◆ **WHAT THE TASK REQUIRES**
Give back exactly the lines of the material below that start at the line containing "ATOM 13 O O" and end at the line containing "ATOM 20 N N", and no others.

━━ SOURCE INFORMATION

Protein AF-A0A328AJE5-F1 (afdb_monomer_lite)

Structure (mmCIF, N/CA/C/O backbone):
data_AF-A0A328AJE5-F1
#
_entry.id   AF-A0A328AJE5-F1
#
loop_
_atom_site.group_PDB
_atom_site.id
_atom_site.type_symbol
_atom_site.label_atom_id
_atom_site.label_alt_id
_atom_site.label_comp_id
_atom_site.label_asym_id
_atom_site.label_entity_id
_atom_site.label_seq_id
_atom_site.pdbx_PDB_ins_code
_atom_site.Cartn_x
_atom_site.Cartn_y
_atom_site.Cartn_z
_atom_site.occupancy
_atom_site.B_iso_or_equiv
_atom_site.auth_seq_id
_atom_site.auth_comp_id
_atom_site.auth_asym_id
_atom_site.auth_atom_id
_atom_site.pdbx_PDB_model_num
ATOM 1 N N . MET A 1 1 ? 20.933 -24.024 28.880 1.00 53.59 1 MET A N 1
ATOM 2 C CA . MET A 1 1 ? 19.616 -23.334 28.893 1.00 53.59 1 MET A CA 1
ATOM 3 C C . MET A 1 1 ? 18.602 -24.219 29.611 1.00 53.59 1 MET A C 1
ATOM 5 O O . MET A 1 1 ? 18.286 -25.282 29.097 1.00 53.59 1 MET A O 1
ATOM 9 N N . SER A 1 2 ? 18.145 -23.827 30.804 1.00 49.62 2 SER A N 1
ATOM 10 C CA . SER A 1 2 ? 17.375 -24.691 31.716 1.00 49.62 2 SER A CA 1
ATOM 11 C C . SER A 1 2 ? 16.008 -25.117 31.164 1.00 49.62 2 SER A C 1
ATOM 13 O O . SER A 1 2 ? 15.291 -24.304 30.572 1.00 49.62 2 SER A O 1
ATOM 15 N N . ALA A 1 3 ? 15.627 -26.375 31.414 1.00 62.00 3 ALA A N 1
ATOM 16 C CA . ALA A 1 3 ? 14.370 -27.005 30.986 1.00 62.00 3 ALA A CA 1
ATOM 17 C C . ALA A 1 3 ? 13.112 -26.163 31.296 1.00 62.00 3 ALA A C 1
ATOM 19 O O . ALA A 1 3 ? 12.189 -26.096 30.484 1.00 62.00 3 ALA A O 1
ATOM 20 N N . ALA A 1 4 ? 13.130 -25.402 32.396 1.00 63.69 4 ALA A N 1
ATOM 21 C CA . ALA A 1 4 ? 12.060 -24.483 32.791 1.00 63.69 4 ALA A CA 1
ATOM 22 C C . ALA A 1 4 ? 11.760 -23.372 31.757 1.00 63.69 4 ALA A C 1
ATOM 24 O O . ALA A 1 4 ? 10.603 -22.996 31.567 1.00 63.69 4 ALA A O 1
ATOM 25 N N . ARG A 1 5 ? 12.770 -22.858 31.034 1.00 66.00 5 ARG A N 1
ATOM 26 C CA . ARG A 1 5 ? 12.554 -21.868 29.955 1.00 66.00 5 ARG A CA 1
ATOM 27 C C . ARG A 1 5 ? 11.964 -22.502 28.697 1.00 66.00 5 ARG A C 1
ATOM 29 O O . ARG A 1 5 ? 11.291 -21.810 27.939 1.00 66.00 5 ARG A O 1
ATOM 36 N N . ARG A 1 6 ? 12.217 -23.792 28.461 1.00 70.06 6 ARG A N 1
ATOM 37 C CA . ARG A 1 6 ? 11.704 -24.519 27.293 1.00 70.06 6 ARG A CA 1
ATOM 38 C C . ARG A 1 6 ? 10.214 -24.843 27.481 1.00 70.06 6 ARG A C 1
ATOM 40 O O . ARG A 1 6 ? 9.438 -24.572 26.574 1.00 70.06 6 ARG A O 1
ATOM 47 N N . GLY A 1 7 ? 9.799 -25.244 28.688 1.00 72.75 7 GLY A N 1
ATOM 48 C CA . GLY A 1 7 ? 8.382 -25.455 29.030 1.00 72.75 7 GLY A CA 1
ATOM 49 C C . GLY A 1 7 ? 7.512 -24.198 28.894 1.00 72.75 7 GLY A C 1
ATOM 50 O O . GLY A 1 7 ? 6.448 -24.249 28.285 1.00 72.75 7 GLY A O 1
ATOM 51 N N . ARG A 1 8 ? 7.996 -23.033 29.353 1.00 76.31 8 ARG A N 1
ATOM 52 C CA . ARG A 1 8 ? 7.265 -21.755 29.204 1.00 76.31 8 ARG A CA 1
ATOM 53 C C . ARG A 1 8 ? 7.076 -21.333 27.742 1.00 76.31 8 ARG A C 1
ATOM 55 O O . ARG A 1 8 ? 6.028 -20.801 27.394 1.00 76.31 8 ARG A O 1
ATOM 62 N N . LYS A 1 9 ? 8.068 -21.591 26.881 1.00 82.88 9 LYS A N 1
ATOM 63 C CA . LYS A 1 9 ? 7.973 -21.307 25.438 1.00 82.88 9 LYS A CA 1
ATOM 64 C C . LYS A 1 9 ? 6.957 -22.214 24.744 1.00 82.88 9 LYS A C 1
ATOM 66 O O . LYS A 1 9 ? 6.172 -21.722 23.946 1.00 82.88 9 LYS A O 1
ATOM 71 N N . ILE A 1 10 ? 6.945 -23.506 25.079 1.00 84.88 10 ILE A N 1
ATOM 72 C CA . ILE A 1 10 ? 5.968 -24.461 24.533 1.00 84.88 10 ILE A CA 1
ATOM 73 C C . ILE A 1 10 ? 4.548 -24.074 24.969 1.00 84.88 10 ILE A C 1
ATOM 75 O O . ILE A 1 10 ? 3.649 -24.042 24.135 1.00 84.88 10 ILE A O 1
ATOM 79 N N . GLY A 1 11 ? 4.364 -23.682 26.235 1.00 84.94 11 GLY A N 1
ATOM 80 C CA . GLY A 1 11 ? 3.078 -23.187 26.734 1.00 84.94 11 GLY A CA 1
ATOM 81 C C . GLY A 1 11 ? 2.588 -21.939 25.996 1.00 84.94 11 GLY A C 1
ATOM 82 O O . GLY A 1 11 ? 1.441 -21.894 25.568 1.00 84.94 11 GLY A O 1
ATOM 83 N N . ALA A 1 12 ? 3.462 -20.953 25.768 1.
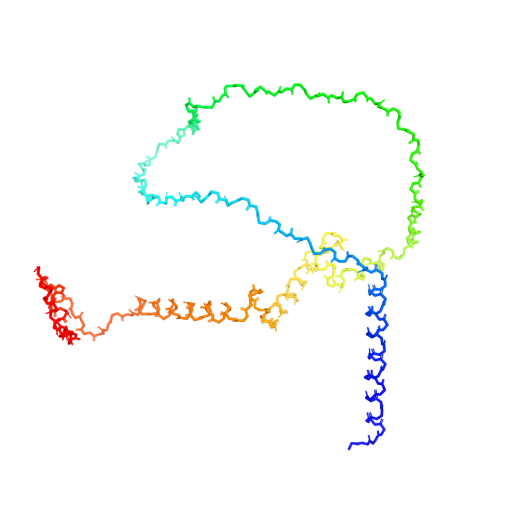00 87.94 12 ALA A N 1
ATOM 84 C CA . ALA A 1 12 ? 3.097 -19.743 25.028 1.00 87.94 12 ALA A CA 1
ATOM 85 C C . ALA A 1 12 ? 2.698 -20.036 23.568 1.00 87.94 12 ALA A C 1
ATOM 87 O O . ALA A 1 12 ? 1.737 -19.458 23.063 1.00 87.94 12 ALA A O 1
ATOM 88 N N . ILE A 1 13 ? 3.400 -20.961 22.902 1.00 92.12 13 ILE A N 1
ATOM 89 C CA . ILE A 1 13 ? 3.066 -21.390 21.535 1.00 92.12 13 ILE A CA 1
ATOM 90 C C . ILE A 1 13 ? 1.715 -22.112 21.515 1.00 92.12 13 ILE A C 1
ATOM 92 O O . ILE A 1 13 ? 0.884 -21.811 20.662 1.00 92.12 13 ILE A O 1
ATOM 96 N N . ALA A 1 14 ? 1.468 -23.012 22.470 1.00 91.75 14 ALA A N 1
ATOM 97 C CA . ALA A 1 14 ? 0.204 -23.735 22.572 1.00 91.75 14 ALA A CA 1
ATOM 98 C C . ALA A 1 14 ? -0.980 -22.786 22.812 1.00 91.75 14 ALA A C 1
ATOM 100 O O . ALA A 1 14 ? -1.987 -22.880 22.117 1.00 91.75 14 ALA A O 1
ATOM 101 N N . VAL A 1 15 ? -0.840 -21.821 23.727 1.00 94.75 15 VAL A N 1
ATOM 102 C CA . VAL A 1 15 ? -1.878 -20.808 23.986 1.00 94.75 15 VAL A CA 1
ATOM 103 C C . VAL A 1 15 ? -2.143 -19.967 22.739 1.00 94.75 15 VAL A C 1
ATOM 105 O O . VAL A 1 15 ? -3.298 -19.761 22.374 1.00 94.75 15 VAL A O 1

━━━━

◆ **ANSWER TO THIS EXERCISE**
ATOM 13 O O . SER A 1 2 ? 15.291 -24.304 30.572 1.00 49.62 2 SER A O 1
ATOM 15 N N . ALA A 1 3 ? 15.627 -26.375 31.414 1.00 62.00 3 ALA A N 1
ATOM 16 C CA . ALA A 1 3 ? 14.370 -27.005 30.986 1.00 62.00 3 ALA A CA 1
ATOM 17 C C . ALA A 1 3 ? 13.112 -26.163 31.296 1.00 62.00 3 ALA A C 1
ATOM 19 O O . ALA A 1 3 ? 12.189 -26.096 30.484 1.00 62.00 3 ALA A O 1
ATOM 20 N N . ALA A 1 4 ? 13.130 -25.402 32.396 1.00 63.69 4 ALA A N 1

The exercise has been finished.